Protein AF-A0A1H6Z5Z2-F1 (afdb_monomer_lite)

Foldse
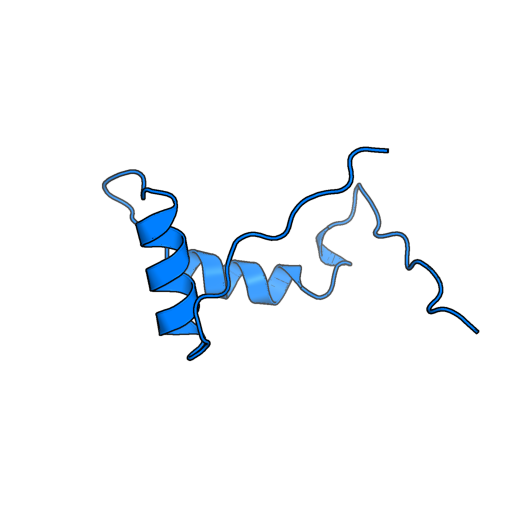ek 3Di:
DPPPPPDDDPVCCVVVPCVVVVVVLCVQQDDPPDDDDPVSSQVSSCVVVVHDRDDDDDDDPD

Radius of gyration: 15.23 Å; chains: 1; bounding box: 31×39×28 Å

Secondary structure (DSSP, 8-state):
-PPP--PPPTT-GGGSTTHHHHHHHHHHH--SSSPPPHHHHHHHHHHHHT---PPPPPP---

InterPro domains:
  IPR036397 Ribonuclease H superfamily [G3DSA:3.30.420.10] (4-58)

Structure (mmCIF, N/CA/C/O backbone):
data_AF-A0A1H6Z5Z2-F1
#
_entry.id   AF-A0A1H6Z5Z2-F1
#
loop_
_atom_site.group_PDB
_atom_site.id
_atom_site.type_symbol
_atom_site.label_atom_id
_atom_site.label_alt_id
_atom_site.label_comp_id
_atom_site.label_asym_id
_atom_site.label_entity_id
_atom_site.label_seq_id
_atom_site.pdbx_PDB_ins_code
_atom_site.Cartn_x
_atom_site.Cartn_y
_atom_site.Cartn_z
_atom_site.occupancy
_atom_site.B_iso_or_equiv
_atom_site.auth_seq_id
_atom_site.auth_comp_id
_atom_site.auth_asym_id
_atom_site.auth_atom_id
_atom_site.pdbx_PDB_model_num
ATOM 1 N N . LEU A 1 1 ? 19.231 -25.414 1.762 1.00 54.31 1 LEU A N 1
ATOM 2 C CA . LEU A 1 1 ? 19.894 -24.090 1.731 1.00 54.31 1 LEU A CA 1
ATOM 3 C C . LEU A 1 1 ? 18.832 -23.050 2.059 1.00 54.31 1 LEU A C 1
ATOM 5 O O . LEU A 1 1 ? 17.795 -23.103 1.407 1.00 54.31 1 LEU A O 1
ATOM 9 N N . PRO A 1 2 ? 19.015 -22.185 3.072 1.00 55.03 2 PRO A N 1
ATOM 10 C CA . PRO A 1 2 ? 18.077 -21.089 3.301 1.00 55.03 2 PRO A CA 1
ATOM 11 C C . PRO A 1 2 ? 18.063 -20.173 2.065 1.00 55.03 2 PRO A C 1
ATOM 13 O O . PRO A 1 2 ? 19.081 -20.101 1.365 1.00 55.03 2 PRO A O 1
ATOM 16 N N . PRO A 1 3 ? 16.935 -19.512 1.748 1.00 65.12 3 PRO A N 1
ATOM 17 C CA . PRO A 1 3 ? 16.886 -18.596 0.619 1.00 65.12 3 PRO A CA 1
ATOM 18 C C . PRO A 1 3 ? 17.962 -17.526 0.812 1.00 65.12 3 PRO A C 1
ATOM 20 O O . PRO A 1 3 ? 18.041 -16.887 1.861 1.00 65.12 3 PRO A O 1
ATOM 23 N N . ALA A 1 4 ? 18.830 -17.369 -0.187 1.00 72.94 4 ALA A N 1
ATOM 24 C CA . ALA A 1 4 ? 19.824 -16.310 -0.182 1.00 72.94 4 ALA A CA 1
ATOM 25 C C . ALA A 1 4 ? 19.099 -14.966 -0.032 1.00 72.94 4 ALA A C 1
ATOM 27 O O . ALA A 1 4 ? 18.158 -14.682 -0.774 1.00 72.94 4 ALA A O 1
ATOM 28 N N . ALA A 1 5 ? 19.527 -14.141 0.923 1.00 72.62 5 ALA A N 1
ATOM 29 C CA . ALA A 1 5 ? 19.012 -12.788 1.054 1.00 72.62 5 ALA A CA 1
ATOM 30 C C . ALA A 1 5 ? 19.364 -11.998 -0.221 1.00 72.62 5 ALA A C 1
ATOM 32 O O . ALA A 1 5 ? 20.506 -11.571 -0.409 1.00 72.62 5 ALA A O 1
ATOM 33 N N . CYS A 1 6 ? 18.394 -11.823 -1.122 1.00 73.94 6 CYS A N 1
ATOM 34 C CA . CYS A 1 6 ? 18.539 -10.958 -2.288 1.00 73.94 6 CYS A CA 1
ATOM 35 C C . CYS A 1 6 ? 18.576 -9.502 -1.817 1.00 73.94 6 CYS A C 1
ATOM 37 O O . CYS A 1 6 ? 17.540 -8.901 -1.538 1.00 73.94 6 CYS A O 1
ATOM 39 N N . ARG A 1 7 ? 19.779 -8.924 -1.721 1.00 78.62 7 ARG A N 1
ATOM 40 C CA . ARG A 1 7 ? 19.937 -7.499 -1.413 1.00 78.62 7 ARG A CA 1
ATOM 41 C C . ARG A 1 7 ? 19.344 -6.675 -2.556 1.00 78.62 7 ARG A C 1
ATOM 43 O O . ARG A 1 7 ? 19.801 -6.773 -3.693 1.00 78.62 7 ARG A O 1
ATOM 50 N N . LEU A 1 8 ? 18.335 -5.867 -2.244 1.00 81.88 8 LEU A N 1
ATOM 51 C CA . LEU A 1 8 ? 17.756 -4.925 -3.194 1.00 81.88 8 LEU A CA 1
ATOM 52 C C . LEU A 1 8 ? 18.669 -3.697 -3.350 1.00 81.88 8 LEU A C 1
ATOM 54 O O . LEU A 1 8 ? 19.258 -3.235 -2.368 1.00 81.88 8 LEU A O 1
ATOM 58 N N . PRO A 1 9 ? 18.798 -3.145 -4.565 1.00 80.62 9 PRO A N 1
ATOM 59 C CA . PRO A 1 9 ? 19.590 -1.945 -4.793 1.00 80.62 9 PRO A CA 1
ATOM 60 C C . PRO A 1 9 ? 18.913 -0.715 -4.171 1.00 80.62 9 PRO A C 1
ATOM 62 O O . PRO A 1 9 ? 17.781 -0.379 -4.506 1.00 80.62 9 PRO A O 1
ATOM 65 N N . SER A 1 10 ? 19.632 0.008 -3.309 1.00 79.81 10 SER A N 1
ATOM 66 C CA . SER A 1 10 ? 19.109 1.184 -2.591 1.00 79.81 10 SER A CA 1
ATOM 67 C C . SER A 1 10 ? 18.867 2.411 -3.477 1.00 79.81 10 SER A C 1
ATOM 69 O O . SER A 1 10 ? 18.041 3.258 -3.150 1.00 79.81 10 SER A O 1
ATOM 71 N N . LYS A 1 11 ? 19.591 2.529 -4.596 1.00 83.12 11 LYS A N 1
ATOM 72 C CA . LYS A 1 11 ? 19.503 3.663 -5.535 1.00 83.12 11 LYS A CA 1
ATOM 73 C C . LYS A 1 11 ? 18.756 3.343 -6.830 1.00 83.12 11 LYS A C 1
ATOM 75 O O . LYS A 1 11 ? 18.600 4.234 -7.656 1.00 83.12 11 LYS A O 1
ATOM 80 N N . SER A 1 12 ? 18.271 2.111 -6.980 1.00 82.56 12 SER A N 1
ATOM 81 C CA . SER A 1 12 ? 17.564 1.656 -8.180 1.00 82.56 12 SER A CA 1
ATOM 82 C C . SER A 1 12 ? 16.291 0.891 -7.815 1.00 82.56 12 SER A C 1
ATOM 84 O O . SER A 1 12 ? 16.182 -0.292 -8.144 1.00 82.56 12 SER A O 1
ATOM 86 N N . PRO A 1 13 ? 15.321 1.525 -7.127 1.00 76.00 13 PRO A N 1
ATOM 87 C CA . PRO A 1 13 ? 14.097 0.856 -6.687 1.00 76.00 13 PRO A CA 1
ATOM 88 C C . PRO A 1 13 ? 13.331 0.206 -7.846 1.00 76.00 13 PRO A C 1
ATOM 90 O O . PRO A 1 13 ? 12.771 -0.860 -7.664 1.00 76.00 13 PRO A O 1
ATOM 93 N N . TRP A 1 14 ? 13.413 0.729 -9.074 1.00 80.69 14 TRP A N 1
ATOM 94 C CA . TRP A 1 14 ? 12.819 0.107 -10.271 1.00 80.69 14 TRP A CA 1
ATOM 95 C C . TRP A 1 14 ? 13.331 -1.312 -10.595 1.00 80.69 14 TRP A C 1
ATOM 97 O O . TRP A 1 14 ? 12.702 -2.014 -11.384 1.00 80.69 14 TRP A O 1
ATOM 107 N N . LEU A 1 15 ? 14.454 -1.751 -10.011 1.00 79.62 15 LEU A N 1
ATOM 108 C CA . LEU A 1 15 ? 14.934 -3.137 -10.100 1.00 79.62 15 LEU A CA 1
ATOM 109 C C . LEU A 1 15 ? 14.264 -4.067 -9.076 1.00 79.62 15 LEU A C 1
ATOM 111 O O . LEU A 1 15 ? 14.377 -5.289 -9.183 1.00 79.62 15 LEU A O 1
ATOM 115 N N . ASN A 1 16 ? 13.549 -3.515 -8.096 1.00 82.38 16 ASN A N 1
ATOM 116 C CA . ASN A 1 16 ? 12.664 -4.274 -7.233 1.00 82.38 16 ASN A CA 1
ATOM 117 C C . ASN A 1 16 ? 11.373 -4.585 -8.002 1.00 82.38 16 ASN A C 1
ATOM 119 O O . ASN A 1 16 ? 10.558 -3.705 -8.275
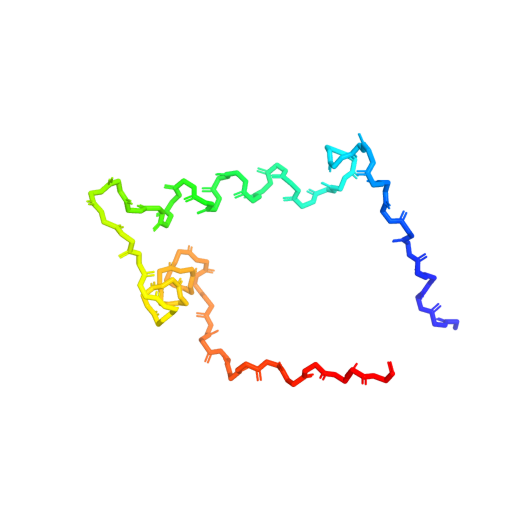 1.00 82.38 16 ASN A O 1
ATOM 123 N N . ARG A 1 17 ? 11.179 -5.863 -8.346 1.00 79.81 17 ARG A N 1
ATOM 124 C CA . ARG A 1 17 ? 10.061 -6.343 -9.177 1.00 79.81 17 ARG A CA 1
ATOM 125 C C . ARG A 1 17 ? 8.677 -5.971 -8.625 1.00 79.81 17 ARG A C 1
ATOM 127 O O . ARG A 1 17 ? 7.719 -5.965 -9.390 1.00 79.81 17 ARG A O 1
ATOM 134 N N . ILE A 1 18 ? 8.556 -5.660 -7.333 1.00 80.38 18 ILE A N 1
ATOM 135 C CA . ILE A 1 18 ? 7.276 -5.266 -6.732 1.00 80.38 18 ILE A CA 1
ATOM 136 C C . ILE A 1 18 ? 6.876 -3.822 -7.076 1.00 80.38 18 ILE A C 1
ATOM 138 O O . ILE A 1 18 ? 5.686 -3.523 -7.085 1.00 80.38 18 ILE A O 1
ATOM 142 N N . GLU A 1 19 ? 7.824 -2.934 -7.390 1.00 79.94 19 GLU A N 1
ATOM 143 C CA . GLU A 1 19 ? 7.552 -1.497 -7.562 1.00 79.94 19 GLU A CA 1
ATOM 144 C C . GLU A 1 19 ? 6.518 -1.185 -8.661 1.00 79.94 19 GLU A C 1
ATOM 146 O O . GLU A 1 19 ? 5.598 -0.404 -8.397 1.00 79.94 19 GLU A O 1
ATOM 151 N N . PRO A 1 20 ? 6.558 -1.815 -9.857 1.00 74.94 20 PRO A N 1
ATOM 152 C CA . PRO A 1 20 ? 5.514 -1.618 -10.864 1.00 74.94 20 PRO A CA 1
ATOM 153 C C . PRO A 1 20 ? 4.115 -2.000 -10.357 1.00 74.94 20 PRO A C 1
ATOM 155 O O . PRO A 1 20 ? 3.146 -1.284 -10.605 1.00 74.94 20 PRO A O 1
ATOM 158 N N . CYS A 1 21 ? 4.004 -3.089 -9.591 1.00 74.69 21 CYS A N 1
ATOM 159 C CA . CYS A 1 21 ? 2.733 -3.542 -9.021 1.00 74.69 21 CYS A CA 1
ATOM 160 C C . CYS A 1 21 ? 2.223 -2.583 -7.933 1.00 74.69 21 CYS A C 1
ATOM 162 O O . CYS A 1 21 ? 1.021 -2.324 -7.837 1.00 74.69 21 CYS A O 1
ATOM 164 N N . TRP A 1 22 ? 3.135 -2.012 -7.144 1.00 80.69 22 TRP A N 1
ATOM 165 C CA . TRP A 1 22 ? 2.804 -1.096 -6.053 1.00 80.69 22 TRP A CA 1
ATOM 166 C C . TRP A 1 22 ? 2.240 0.239 -6.540 1.00 80.69 22 TRP A C 1
ATOM 168 O O . TRP A 1 22 ? 1.395 0.822 -5.864 1.00 80.69 22 TRP A O 1
ATOM 178 N N . VAL A 1 23 ? 2.656 0.739 -7.707 1.00 84.56 23 VAL A N 1
ATOM 179 C CA . VAL A 1 23 ? 2.077 1.972 -8.272 1.00 84.56 23 VAL A CA 1
ATO
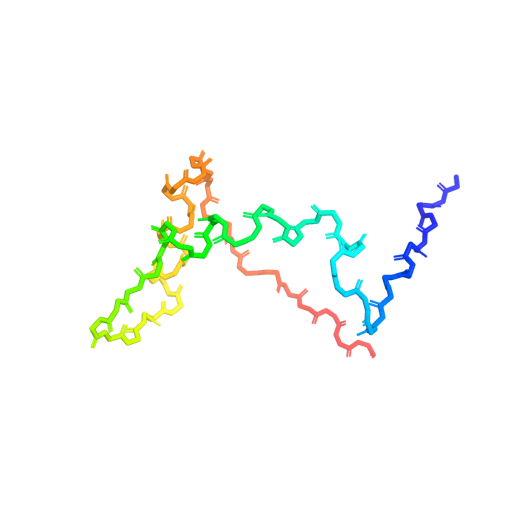M 180 C C . VAL A 1 23 ? 0.582 1.799 -8.562 1.00 84.56 23 VAL A C 1
ATOM 182 O O . VAL A 1 23 ? -0.207 2.683 -8.226 1.00 84.56 23 VAL A O 1
ATOM 185 N N . HIS A 1 24 ? 0.181 0.662 -9.135 1.00 86.00 24 HIS A N 1
ATOM 186 C CA . HIS A 1 24 ? -1.227 0.364 -9.408 1.00 86.00 24 HIS A CA 1
ATOM 187 C C . HIS A 1 24 ? -2.030 0.170 -8.120 1.00 86.00 24 HIS A C 1
ATOM 189 O O . HIS A 1 24 ? -3.093 0.772 -7.980 1.00 86.00 24 HIS A O 1
ATOM 195 N N . GLY A 1 25 ? -1.485 -0.579 -7.154 1.00 90.19 25 GLY A N 1
ATOM 196 C CA . GLY A 1 25 ? -2.117 -0.770 -5.845 1.00 90.19 25 GLY A CA 1
ATOM 197 C C . GLY A 1 25 ? -2.341 0.549 -5.105 1.00 90.19 25 GLY A C 1
ATOM 198 O O . GLY A 1 25 ? -3.455 0.835 -4.678 1.00 90.19 25 GLY A O 1
ATOM 199 N N . LYS A 1 26 ? -1.320 1.417 -5.039 1.00 89.75 26 LYS A N 1
ATOM 200 C CA . LYS A 1 26 ? -1.436 2.740 -4.400 1.00 89.75 26 LYS A CA 1
ATOM 201 C C . LYS A 1 26 ? -2.521 3.604 -5.037 1.00 89.75 26 LYS A C 1
ATOM 203 O O . LYS A 1 26 ? -3.274 4.247 -4.316 1.00 89.75 26 LYS A O 1
ATOM 208 N N . ARG A 1 27 ? -2.617 3.616 -6.371 1.00 91.69 27 ARG A N 1
ATOM 209 C CA . ARG A 1 27 ? -3.661 4.377 -7.079 1.00 91.69 27 ARG A CA 1
ATOM 210 C C . ARG A 1 27 ? -5.064 3.850 -6.791 1.00 91.69 27 ARG A C 1
ATOM 212 O O . ARG A 1 27 ? -5.982 4.654 -6.722 1.00 91.69 27 ARG A O 1
ATOM 219 N N . ALA A 1 28 ? -5.216 2.539 -6.619 1.00 92.25 28 ALA A N 1
ATOM 220 C CA . ALA A 1 28 ? -6.507 1.921 -6.338 1.00 92.25 28 ALA A CA 1
ATOM 221 C C . ALA A 
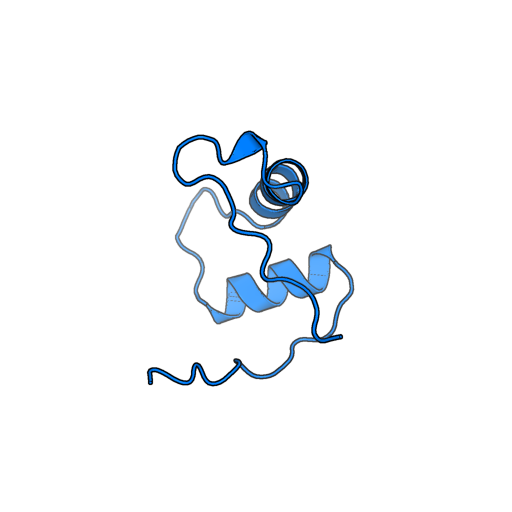1 28 ? -7.035 2.220 -4.923 1.00 92.25 28 ALA A C 1
ATOM 223 O O . ALA A 1 28 ? -8.245 2.240 -4.727 1.00 92.25 28 ALA A O 1
ATOM 224 N N . ILE A 1 29 ? -6.149 2.459 -3.948 1.00 94.81 29 ILE A N 1
ATOM 225 C CA . ILE A 1 29 ? -6.532 2.649 -2.534 1.00 94.81 29 ILE A CA 1
ATOM 226 C C . ILE A 1 29 ? -6.478 4.109 -2.053 1.00 94.81 29 ILE A C 1
ATOM 228 O O . ILE A 1 29 ? -7.056 4.430 -1.014 1.00 94.81 29 ILE A O 1
ATOM 232 N N . HIS A 1 30 ? -5.762 4.977 -2.774 1.00 93.56 30 HIS A N 1
ATOM 233 C CA . HIS A 1 30 ? -5.504 6.373 -2.407 1.00 93.56 30 HIS A CA 1
ATOM 234 C C . HIS A 1 30 ? -6.789 7.197 -2.209 1.00 93.56 30 HIS A C 1
ATOM 236 O O . HIS A 1 30 ? -7.765 7.033 -2.936 1.00 93.56 30 HIS A O 1
ATOM 242 N N . GLU A 1 31 ? -6.744 8.125 -1.251 1.00 95.44 31 GLU A N 1
ATOM 243 C CA . GLU A 1 31 ? -7.785 9.118 -0.979 1.00 95.44 31 GLU A CA 1
ATOM 244 C C . GLU A 1 31 ? -7.244 10.536 -1.248 1.00 95.44 31 GLU A C 1
ATOM 246 O O . GLU A 1 31 ? -6.319 10.952 -0.545 1.00 95.44 31 GLU A O 1
ATOM 251 N N . PRO A 1 32 ? -7.761 11.272 -2.254 1.00 93.19 32 PRO A N 1
ATOM 252 C CA . PRO A 1 32 ? -7.248 12.599 -2.605 1.00 93.19 32 PRO A CA 1
ATOM 253 C C . PRO A 1 32 ? -7.596 13.698 -1.601 1.00 93.19 32 PRO A C 1
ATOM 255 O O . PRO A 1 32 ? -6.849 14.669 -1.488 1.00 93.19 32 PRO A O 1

-- Task --
Repeat exactly the lines of the listing above, from the one with "ATOM 52 C C" down to the one with "ATOM 59 C CA"; both of those lines belong in the range.

-- Response to the task --
ATOM 52 C C . LEU A 1 8 ? 18.669 -3.697 -3.350 1.00 81.88 8 LEU A C 1
ATOM 54 O O . LEU A 1 8 ? 19.258 -3.235 -2.368 1.00 81.88 8 LEU A O 1
ATOM 58 N N . PRO A 1 9 ? 18.798 -3.145 -4.565 1.00 80.62 9 PRO A N 1
ATOM 59 C CA . PRO A 1 9 ? 19.590 -1.945 -4.793 1.00 80.62 9 PRO A CA 1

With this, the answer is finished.